Il Vaticano ha reso noto che venerdì 9 maggio Papa Francesco ha ricevuto in udienza privata il cardinale Angelo Amato, prefetto della Congregazione delle Cause dei Santi, e ha autorizzato la Congregazione a promulgare i Decreti riguardanti tra gli altri il miracolo, attribuito all’intercessione di Paolo VI (Giovanni Battista Montini), Sommo Pontefice, nato il 26 settembre 1897 a Concesio e morto il 6 agosto 1978 a Castelgandolfo. Montini è stato arcivescovo di Milano dal 1955 al 1963, quando è stato eletto Papa. Nella medesima Udienza il Santo Padre ha autorizzato il Dicastero a comunicare che il rito della beatificazione del Venerabile Servo di Dio Paolo VI avrà luogo, in Vaticano, il 19 ottobre 2014.

 

“Siamo fieri e gioiosi per il servizio di Paolo VI alla Chiesa e all’umanità”. Il vescovo Monari accoglie così la notizia, attesa, della firma di papa Francesco sulla beatificazione di Giovanni Battista Montini, il bresciano salito al soglio pontificio con il nome di Paolo VI.

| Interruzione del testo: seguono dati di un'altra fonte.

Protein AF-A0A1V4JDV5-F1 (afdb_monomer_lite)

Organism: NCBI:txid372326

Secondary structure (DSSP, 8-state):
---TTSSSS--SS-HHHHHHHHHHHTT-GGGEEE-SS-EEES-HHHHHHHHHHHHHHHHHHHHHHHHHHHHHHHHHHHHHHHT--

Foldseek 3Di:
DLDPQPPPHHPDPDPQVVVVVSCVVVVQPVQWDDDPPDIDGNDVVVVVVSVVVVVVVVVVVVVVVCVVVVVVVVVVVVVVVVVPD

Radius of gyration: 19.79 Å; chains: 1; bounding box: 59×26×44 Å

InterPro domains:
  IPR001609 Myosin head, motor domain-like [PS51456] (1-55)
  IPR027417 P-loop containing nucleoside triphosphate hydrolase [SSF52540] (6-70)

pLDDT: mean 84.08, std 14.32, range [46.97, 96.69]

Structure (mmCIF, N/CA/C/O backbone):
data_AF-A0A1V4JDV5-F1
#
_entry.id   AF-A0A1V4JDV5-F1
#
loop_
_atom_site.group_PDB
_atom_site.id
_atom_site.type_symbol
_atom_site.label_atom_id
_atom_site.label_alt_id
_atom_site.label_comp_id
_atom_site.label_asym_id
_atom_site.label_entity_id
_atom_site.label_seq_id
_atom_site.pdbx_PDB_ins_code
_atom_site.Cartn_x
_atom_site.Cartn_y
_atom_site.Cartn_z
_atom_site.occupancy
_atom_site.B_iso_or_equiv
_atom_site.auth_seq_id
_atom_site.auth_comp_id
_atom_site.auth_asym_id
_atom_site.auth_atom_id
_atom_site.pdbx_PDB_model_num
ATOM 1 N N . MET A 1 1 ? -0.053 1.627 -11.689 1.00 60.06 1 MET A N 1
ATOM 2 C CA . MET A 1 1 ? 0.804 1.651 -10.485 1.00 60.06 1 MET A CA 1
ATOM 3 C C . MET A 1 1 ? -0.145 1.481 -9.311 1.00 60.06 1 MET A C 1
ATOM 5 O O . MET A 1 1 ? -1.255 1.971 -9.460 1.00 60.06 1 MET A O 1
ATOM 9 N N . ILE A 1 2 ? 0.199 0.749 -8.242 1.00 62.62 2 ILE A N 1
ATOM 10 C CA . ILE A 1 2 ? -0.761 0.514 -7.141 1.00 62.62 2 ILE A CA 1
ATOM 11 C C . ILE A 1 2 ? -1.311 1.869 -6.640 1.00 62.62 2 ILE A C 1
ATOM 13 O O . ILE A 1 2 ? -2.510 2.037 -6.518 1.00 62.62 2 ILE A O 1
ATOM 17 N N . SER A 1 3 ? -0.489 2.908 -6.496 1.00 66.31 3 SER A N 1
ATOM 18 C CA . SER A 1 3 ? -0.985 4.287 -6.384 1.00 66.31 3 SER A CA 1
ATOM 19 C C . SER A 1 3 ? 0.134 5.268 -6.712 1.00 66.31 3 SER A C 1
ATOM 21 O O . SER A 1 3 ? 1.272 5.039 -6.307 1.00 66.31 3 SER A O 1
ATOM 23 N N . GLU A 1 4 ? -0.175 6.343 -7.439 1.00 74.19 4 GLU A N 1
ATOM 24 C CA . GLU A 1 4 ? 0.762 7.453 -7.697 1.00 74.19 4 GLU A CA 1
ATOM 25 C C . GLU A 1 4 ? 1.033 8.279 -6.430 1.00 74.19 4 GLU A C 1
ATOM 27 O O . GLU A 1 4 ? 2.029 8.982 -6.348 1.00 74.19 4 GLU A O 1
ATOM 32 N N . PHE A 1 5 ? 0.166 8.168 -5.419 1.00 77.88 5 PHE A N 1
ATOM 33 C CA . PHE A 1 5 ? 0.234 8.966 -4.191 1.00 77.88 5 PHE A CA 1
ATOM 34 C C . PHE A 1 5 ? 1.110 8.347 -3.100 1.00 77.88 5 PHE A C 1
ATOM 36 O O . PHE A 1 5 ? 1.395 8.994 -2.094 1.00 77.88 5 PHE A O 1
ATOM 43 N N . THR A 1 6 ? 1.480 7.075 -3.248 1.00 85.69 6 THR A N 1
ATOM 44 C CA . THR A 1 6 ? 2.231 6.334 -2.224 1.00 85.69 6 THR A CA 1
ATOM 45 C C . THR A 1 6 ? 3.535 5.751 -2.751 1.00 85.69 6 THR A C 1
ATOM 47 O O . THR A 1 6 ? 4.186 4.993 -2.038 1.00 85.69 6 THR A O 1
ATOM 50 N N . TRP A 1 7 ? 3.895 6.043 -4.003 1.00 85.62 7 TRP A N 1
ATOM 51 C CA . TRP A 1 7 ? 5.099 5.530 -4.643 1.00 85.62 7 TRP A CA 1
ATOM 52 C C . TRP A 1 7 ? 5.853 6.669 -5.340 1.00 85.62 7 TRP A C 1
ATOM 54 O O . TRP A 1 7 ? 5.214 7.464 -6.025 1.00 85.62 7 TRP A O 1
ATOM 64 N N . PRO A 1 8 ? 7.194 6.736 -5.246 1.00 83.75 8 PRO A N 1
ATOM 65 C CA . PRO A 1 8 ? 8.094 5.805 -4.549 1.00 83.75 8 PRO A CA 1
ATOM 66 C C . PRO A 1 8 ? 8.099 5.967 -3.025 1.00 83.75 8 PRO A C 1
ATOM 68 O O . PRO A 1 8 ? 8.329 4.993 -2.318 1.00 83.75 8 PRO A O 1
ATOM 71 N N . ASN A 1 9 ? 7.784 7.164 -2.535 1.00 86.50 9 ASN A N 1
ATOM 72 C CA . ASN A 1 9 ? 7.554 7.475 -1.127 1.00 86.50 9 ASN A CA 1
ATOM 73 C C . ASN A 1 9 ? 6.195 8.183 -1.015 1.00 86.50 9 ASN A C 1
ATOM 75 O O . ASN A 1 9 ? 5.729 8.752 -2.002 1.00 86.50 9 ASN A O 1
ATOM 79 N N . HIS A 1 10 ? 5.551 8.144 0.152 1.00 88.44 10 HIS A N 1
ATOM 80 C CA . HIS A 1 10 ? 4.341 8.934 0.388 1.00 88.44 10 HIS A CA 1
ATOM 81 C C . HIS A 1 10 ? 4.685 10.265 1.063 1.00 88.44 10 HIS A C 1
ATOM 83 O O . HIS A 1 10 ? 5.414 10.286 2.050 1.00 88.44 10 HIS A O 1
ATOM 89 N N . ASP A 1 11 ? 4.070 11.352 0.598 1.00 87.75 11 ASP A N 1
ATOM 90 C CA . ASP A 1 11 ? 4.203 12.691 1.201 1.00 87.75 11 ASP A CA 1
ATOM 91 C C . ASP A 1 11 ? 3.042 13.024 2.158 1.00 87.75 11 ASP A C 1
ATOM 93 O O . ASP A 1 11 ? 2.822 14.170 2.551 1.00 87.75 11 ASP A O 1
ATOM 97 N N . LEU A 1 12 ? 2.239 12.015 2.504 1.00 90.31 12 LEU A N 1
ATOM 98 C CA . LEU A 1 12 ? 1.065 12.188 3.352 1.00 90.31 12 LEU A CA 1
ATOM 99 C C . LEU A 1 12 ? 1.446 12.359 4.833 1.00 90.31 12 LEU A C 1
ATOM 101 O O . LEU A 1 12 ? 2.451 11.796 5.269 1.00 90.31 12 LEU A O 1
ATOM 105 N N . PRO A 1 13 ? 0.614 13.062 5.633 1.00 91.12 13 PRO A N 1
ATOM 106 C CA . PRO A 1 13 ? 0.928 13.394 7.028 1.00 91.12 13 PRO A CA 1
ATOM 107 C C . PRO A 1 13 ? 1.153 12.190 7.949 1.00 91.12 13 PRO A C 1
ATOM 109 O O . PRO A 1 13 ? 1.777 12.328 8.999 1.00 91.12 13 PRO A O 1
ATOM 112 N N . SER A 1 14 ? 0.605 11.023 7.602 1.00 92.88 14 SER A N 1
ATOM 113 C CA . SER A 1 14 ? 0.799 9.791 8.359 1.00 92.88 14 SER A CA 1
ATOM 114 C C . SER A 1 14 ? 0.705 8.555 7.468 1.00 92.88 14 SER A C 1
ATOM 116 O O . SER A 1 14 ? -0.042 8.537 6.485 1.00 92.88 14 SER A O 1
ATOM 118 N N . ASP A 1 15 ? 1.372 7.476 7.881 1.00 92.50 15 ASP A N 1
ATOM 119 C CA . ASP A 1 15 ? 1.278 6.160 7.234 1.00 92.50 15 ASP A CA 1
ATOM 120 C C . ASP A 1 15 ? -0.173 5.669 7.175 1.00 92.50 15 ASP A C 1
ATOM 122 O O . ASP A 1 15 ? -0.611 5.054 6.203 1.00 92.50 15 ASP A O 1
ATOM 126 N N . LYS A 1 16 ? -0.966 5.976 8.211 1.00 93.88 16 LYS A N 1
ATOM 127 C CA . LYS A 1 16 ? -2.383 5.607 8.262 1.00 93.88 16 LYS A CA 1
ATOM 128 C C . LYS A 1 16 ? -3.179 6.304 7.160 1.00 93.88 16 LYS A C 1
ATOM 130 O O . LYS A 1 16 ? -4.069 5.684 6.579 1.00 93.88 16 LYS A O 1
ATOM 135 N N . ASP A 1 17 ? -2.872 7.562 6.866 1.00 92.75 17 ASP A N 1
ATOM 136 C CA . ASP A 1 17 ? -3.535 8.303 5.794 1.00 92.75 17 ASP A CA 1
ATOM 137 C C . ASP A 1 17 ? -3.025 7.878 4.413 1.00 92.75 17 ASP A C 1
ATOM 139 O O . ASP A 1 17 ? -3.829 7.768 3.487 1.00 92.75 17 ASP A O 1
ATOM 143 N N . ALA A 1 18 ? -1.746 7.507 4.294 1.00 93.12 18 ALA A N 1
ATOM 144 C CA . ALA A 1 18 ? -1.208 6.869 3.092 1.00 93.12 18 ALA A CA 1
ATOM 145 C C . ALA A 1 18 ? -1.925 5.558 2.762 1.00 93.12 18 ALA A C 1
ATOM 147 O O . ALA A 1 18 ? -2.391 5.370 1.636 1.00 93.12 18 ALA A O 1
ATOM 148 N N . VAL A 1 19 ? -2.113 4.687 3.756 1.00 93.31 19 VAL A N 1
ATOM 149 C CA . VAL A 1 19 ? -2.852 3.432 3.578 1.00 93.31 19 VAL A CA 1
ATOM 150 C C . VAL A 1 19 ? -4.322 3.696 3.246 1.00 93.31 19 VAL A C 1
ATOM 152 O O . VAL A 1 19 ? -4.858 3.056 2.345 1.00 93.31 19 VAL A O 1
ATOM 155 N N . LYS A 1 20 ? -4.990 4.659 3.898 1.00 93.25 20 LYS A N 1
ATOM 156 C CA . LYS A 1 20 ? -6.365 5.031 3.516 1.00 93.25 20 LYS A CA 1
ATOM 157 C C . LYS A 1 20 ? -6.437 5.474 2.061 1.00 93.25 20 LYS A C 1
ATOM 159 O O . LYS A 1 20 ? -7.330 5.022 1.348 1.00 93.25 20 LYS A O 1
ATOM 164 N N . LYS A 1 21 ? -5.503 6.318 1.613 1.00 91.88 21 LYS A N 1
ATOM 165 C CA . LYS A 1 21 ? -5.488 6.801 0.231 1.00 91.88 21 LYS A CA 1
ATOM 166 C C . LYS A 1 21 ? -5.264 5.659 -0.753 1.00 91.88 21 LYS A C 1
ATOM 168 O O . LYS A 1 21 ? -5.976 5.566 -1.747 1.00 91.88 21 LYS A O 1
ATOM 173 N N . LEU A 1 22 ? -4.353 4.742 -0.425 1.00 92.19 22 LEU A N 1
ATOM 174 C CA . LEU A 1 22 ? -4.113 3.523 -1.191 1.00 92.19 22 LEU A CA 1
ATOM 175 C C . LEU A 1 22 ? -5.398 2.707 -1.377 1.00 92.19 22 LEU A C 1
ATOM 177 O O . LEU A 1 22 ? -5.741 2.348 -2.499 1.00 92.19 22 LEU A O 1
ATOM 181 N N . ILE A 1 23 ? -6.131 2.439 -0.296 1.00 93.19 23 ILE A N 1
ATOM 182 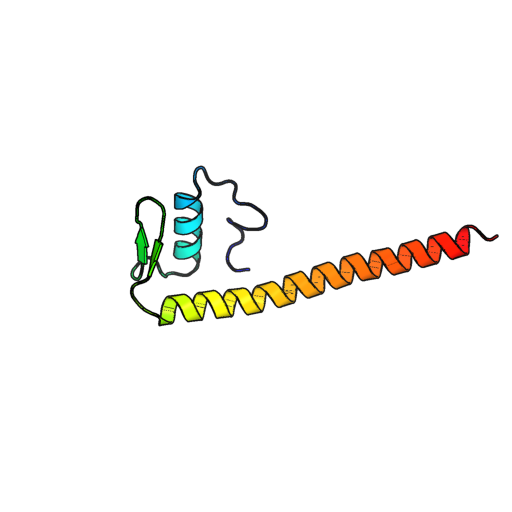C CA . ILE A 1 23 ? -7.383 1.671 -0.343 1.00 93.19 23 ILE A CA 1
ATOM 183 C C . ILE A 1 23 ? -8.483 2.427 -1.103 1.00 93.19 23 ILE A C 1
ATOM 185 O O . ILE A 1 23 ? -9.264 1.807 -1.826 1.00 93.19 23 ILE A O 1
ATOM 189 N N . GLU A 1 24 ? -8.547 3.756 -0.966 1.00 91.69 24 GLU A N 1
ATOM 190 C CA . GLU A 1 24 ? -9.522 4.607 -1.660 1.00 91.69 24 GLU A CA 1
ATOM 191 C C . GLU A 1 24 ? -9.332 4.530 -3.174 1.00 91.69 24 GLU A C 1
ATOM 193 O O . GLU A 1 24 ? -10.299 4.286 -3.893 1.00 91.69 24 GLU A O 1
ATOM 198 N N . CYS A 1 25 ? -8.085 4.622 -3.645 1.00 89.62 25 CYS A N 1
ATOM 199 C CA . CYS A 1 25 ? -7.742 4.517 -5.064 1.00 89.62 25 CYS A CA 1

E Monari, come ha più volte sottolineato, deve molto della sua formazione spirituale a Montini. In particolare il Vescovo si sofferma sull’amore per Cristo di Paolo VI: “È stata una persona straordinariamente innamorata di Gesù… La cosa bella è che oggi viene riconosciuto per il suo servizio eroico alla Chiesa”.

Certo la sua beatificazione si inserisce in un anno straordinario che ha visto già la canonizzazione di due Papi santi. “Non c’è mai stata nella storia recente della Chiesa una tale ricchezza di Papi santi. Cosa vuol dire? Che il servizio pontificale ha preso sempre di più, nel tempo in cui viviamo, un colore evangelico”.

Prima i Papi erano, forse, occupati anche dalla gestione del potere temporale.

“È comunque significativo che ci siano così tanti santi nel servizio alla Chiesa, sono i Santi che ci indicano come vivere la vita in pienezza. E Paolo VI ha avuto un amore immenso per la Chiesa”.

Montini è anche il Papa del Concilio. Un Concilio da leggere non solo per le riforme, ma da leggere per gli obiettivi che ha posto:

“Il Concilio voleva promuovere una santità cristiana e autentica capace di incarnarsi nel vissuto e nei problemi della vita contemporanea. E ancora oggi il Concilio ci indica la strada da percorrere”. Grazie anche a Paolo VI, potremmo dire.